Reproduce, word for word, the lines in the material below starting with the one that has "data_AF-A0A167DL23-F1" and going on through the one that has "ATOM 3 C C .". Leave out all pictures.

* Material shown *
┌──

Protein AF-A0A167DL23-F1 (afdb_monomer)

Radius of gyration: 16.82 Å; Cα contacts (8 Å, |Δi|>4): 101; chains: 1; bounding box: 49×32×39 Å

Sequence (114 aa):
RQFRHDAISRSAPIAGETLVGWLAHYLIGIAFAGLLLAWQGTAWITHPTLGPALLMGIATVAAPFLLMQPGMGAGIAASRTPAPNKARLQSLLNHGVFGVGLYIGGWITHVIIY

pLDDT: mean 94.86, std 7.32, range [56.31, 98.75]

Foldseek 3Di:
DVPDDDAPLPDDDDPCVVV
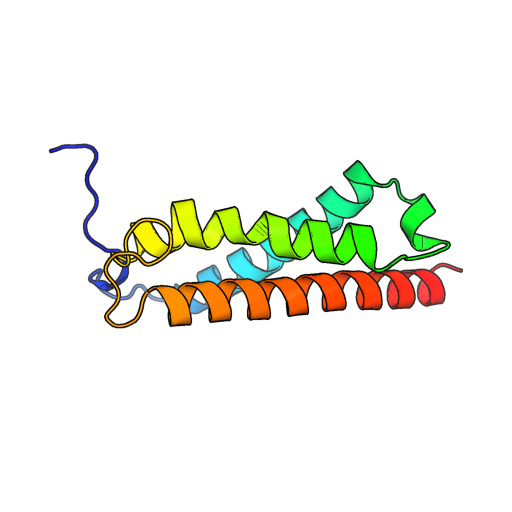VVVVVVVVVLVVLLVVLCVVVPPCCLQPPDLVSLQVSLQVCLCCCQPPVCVNNVCHRQSVNPPDSVVSNVVSSVVSSVSSVVSSVVSPVSSVVPD

Structure (mmCIF, N/CA/C/O backbone):
data_AF-A0A167DL23-F1
#
_entry.id   AF-A0A167DL23-F1
#
loop_
_atom_site.group_PDB
_atom_site.id
_atom_site.type_symbol
_atom_site.label_atom_id
_atom_site.label_alt_id
_atom_site.label_comp_id
_atom_site.label_asym_id
_atom_site.label_entity_id
_atom_site.label_seq_id
_atom_site.pdbx_PDB_ins_code
_atom_site.Ca
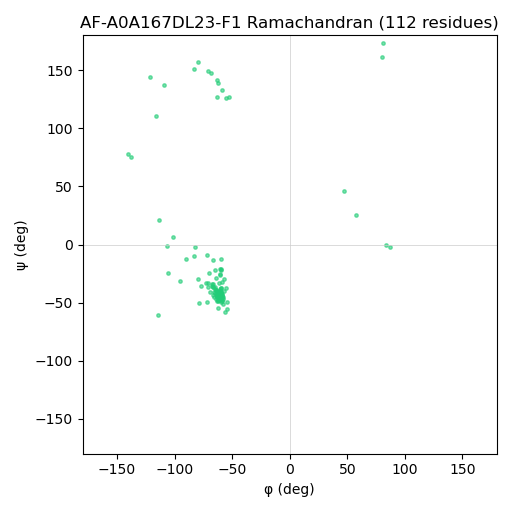rtn_x
_atom_site.Cartn_y
_atom_site.Cartn_z
_atom_site.occupancy
_atom_site.B_iso_or_equiv
_atom_site.auth_seq_id
_atom_site.auth_comp_id
_atom_site.auth_asym_id
_atom_site.auth_atom_id
_atom_site.pdbx_PDB_model_num
ATOM 1 N N . ARG A 1 1 ? -33.095 0.474 8.362 1.00 56.31 1 ARG A N 1
ATOM 2 C CA . ARG A 1 1 ? -31.859 0.168 9.137 1.00 56.31 1 ARG A CA 1
ATOM 3 C C . ARG A 1 1 ? -31.057 -1.016 8.557 1.00 56.31 1 ARG A C 1
ATOM 5 O O . ARG A 1 1 ? -30.085 -1.413 9.171 1.00 56.31 1 ARG A O 1
ATOM 12 N N . GLN A 1 2 ? -31.388 -1.523 7.363 1.00 58.19 2 GLN A N 1
ATOM 13 C CA . GLN A 1 2 ? -30.860 -2.786 6.821 1.00 58.19 2 GLN A CA 1
ATOM 14 C C . GLN A 1 2 ? -29.477 -2.685 6.134 1.00 58.19 2 GLN A C 1
ATOM 16 O O . GLN A 1 2 ? -28.860 -3.704 5.868 1.00 58.19 2 GLN A O 1
ATOM 21 N N . PHE A 1 3 ? -28.966 -1.467 5.900 1.00 67.62 3 PHE A N 1
ATOM 22 C CA . PHE A 1 3 ? -27.661 -1.209 5.260 1.00 67.62 3 PHE A CA 1
ATOM 23 C C . PHE A 1 3 ? -26.634 -0.555 6.199 1.00 67.62 3 PHE A C 1
ATOM 25 O O . PHE A 1 3 ? -25.712 0.124 5.755 1.00 67.62 3 PHE A O 1
ATOM 32 N N . ARG A 1 4 ? -26.823 -0.678 7.517 1.00 66.25 4 ARG A N 1
ATOM 33 C CA . ARG A 1 4 ? -25.845 -0.224 8.514 1.00 66.25 4 ARG A CA 1
ATOM 34 C C . ARG A 1 4 ? -25.355 -1.454 9.254 1.00 66.25 4 ARG A C 1
ATOM 36 O O . ARG A 1 4 ? -26.132 -2.051 9.990 1.00 66.25 4 ARG A O 1
ATOM 43 N N . HIS A 1 5 ? -24.101 -1.825 9.033 1.00 76.06 5 HIS A N 1
ATOM 44 C CA . HIS A 1 5 ? -23.452 -2.848 9.837 1.00 76.06 5 HIS A CA 1
ATOM 45 C C . HIS A 1 5 ? -22.909 -2.218 11.122 1.00 76.06 5 HIS A C 1
ATOM 47 O O . HIS A 1 5 ? -22.587 -1.024 11.171 1.00 76.06 5 HIS A O 1
ATOM 53 N N . ASP A 1 6 ? -22.837 -3.018 12.180 1.00 81.62 6 ASP A N 1
ATOM 54 C CA . ASP A 1 6 ? -22.070 -2.640 13.358 1.00 81.62 6 ASP A CA 1
ATOM 55 C C . ASP A 1 6 ? -20.580 -2.639 13.036 1.00 81.62 6 ASP A C 1
ATOM 57 O O . ASP A 1 6 ? -20.110 -3.427 12.221 1.00 81.62 6 ASP A O 1
ATOM 61 N N . ALA A 1 7 ? -19.830 -1.741 13.678 1.00 85.94 7 ALA A N 1
ATOM 62 C CA . ALA A 1 7 ? -18.391 -1.657 13.477 1.00 85.94 7 ALA A CA 1
ATOM 63 C C . ALA A 1 7 ? -17.738 -3.033 13.687 1.00 85.94 7 ALA A C 1
ATOM 65 O O . ALA A 1 7 ? -17.909 -3.630 14.749 1.00 85.94 7 ALA A O 1
ATOM 66 N N . ILE A 1 8 ? -16.960 -3.495 12.701 1.00 87.44 8 ILE A N 1
ATOM 67 C CA . ILE A 1 8 ? -16.263 -4.794 12.750 1.00 87.44 8 ILE A CA 1
ATOM 68 C C . ILE A 1 8 ? -15.345 -4.869 13.978 1.00 87.44 8 ILE A C 1
ATOM 70 O O . ILE A 1 8 ? -15.193 -5.916 14.582 1.00 87.44 8 ILE A O 1
ATOM 74 N N . SER A 1 9 ? -14.812 -3.735 14.435 1.00 84.81 9 SER A N 1
ATOM 75 C CA . SER A 1 9 ? -14.025 -3.652 15.672 1.00 84.81 9 SER A CA 1
ATOM 76 C C . SER A 1 9 ? -14.775 -4.086 16.943 1.00 84.81 9 SER A C 1
ATOM 78 O O . SER A 1 9 ? -14.143 -4.259 17.980 1.00 84.81 9 SER A O 1
ATOM 80 N N . ARG A 1 10 ? -16.105 -4.248 16.886 1.00 87.38 10 ARG A N 1
ATOM 81 C CA . ARG A 1 10 ? -16.954 -4.722 17.990 1.00 87.38 10 ARG A CA 1
ATOM 82 C C . ARG A 1 10 ? -17.464 -6.153 17.801 1.00 87.38 10 ARG A C 1
ATOM 84 O O . ARG A 1 10 ? -18.205 -6.623 18.661 1.00 87.38 10 ARG A O 1
ATOM 91 N N . SER A 1 11 ? -17.143 -6.827 16.694 1.00 89.25 11 SER A N 1
ATOM 92 C CA . SER A 1 11 ? -17.547 -8.223 16.509 1.00 89.25 11 SER A CA 1
ATOM 93 C C . SER A 1 11 ? -16.760 -9.145 17.437 1.00 89.25 11 SER A C 1
ATOM 95 O O . SER A 1 11 ? -15.608 -8.869 17.765 1.00 89.25 11 SER A O 1
ATOM 97 N N . ALA A 1 12 ? -17.380 -10.253 17.848 1.00 91.88 12 ALA A N 1
ATOM 98 C CA . ALA A 1 12 ? -16.665 -11.301 18.564 1.00 91.88 12 ALA A CA 1
ATOM 99 C C . ALA A 1 12 ? -15.557 -11.883 17.662 1.00 91.88 12 ALA A C 1
ATOM 101 O O . ALA A 1 12 ? -15.810 -12.071 16.468 1.00 91.88 12 ALA A O 1
ATOM 102 N N . PRO A 1 13 ? -14.362 -12.162 18.208 1.00 90.44 13 PRO A N 1
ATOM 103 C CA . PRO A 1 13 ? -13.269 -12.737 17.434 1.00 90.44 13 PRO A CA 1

└──

* Answer for the task *
data_AF-A0A167DL23-F1
#
_entry.id   AF-A0A167DL23-F1
#
loop_
_atom_site.group_PDB
_atom_site.id
_atom_site.type_symbol
_atom_site.label_atom_id
_atom_site.label_alt_id
_atom_site.label_comp_id
_atom_site.label_asym_id
_atom_site.label_entity_id
_atom_site.label_seq_id
_atom_site.pdbx_PDB_ins_code
_atom_site.Ca
rtn_x
_atom_site.Cartn_y
_atom_site.Cartn_z
_atom_site.occupancy
_atom_site.B_iso_or_equiv
_atom_site.auth_seq_id
_atom_site.auth_comp_id
_atom_site.auth_asym_id
_atom_site.auth_atom_id
_atom_site.pdbx_PDB_model_num
ATOM 1 N N . ARG A 1 1 ? -33.095 0.474 8.362 1.00 56.31 1 ARG A N 1
ATOM 2 C CA . ARG A 1 1 ? -31.859 0.168 9.137 1.00 56.31 1 ARG A CA 1
ATOM 3 C C . ARG A 1 1 ? -31.057 -1.016 8.557 1.00 56.31 1 ARG A C 1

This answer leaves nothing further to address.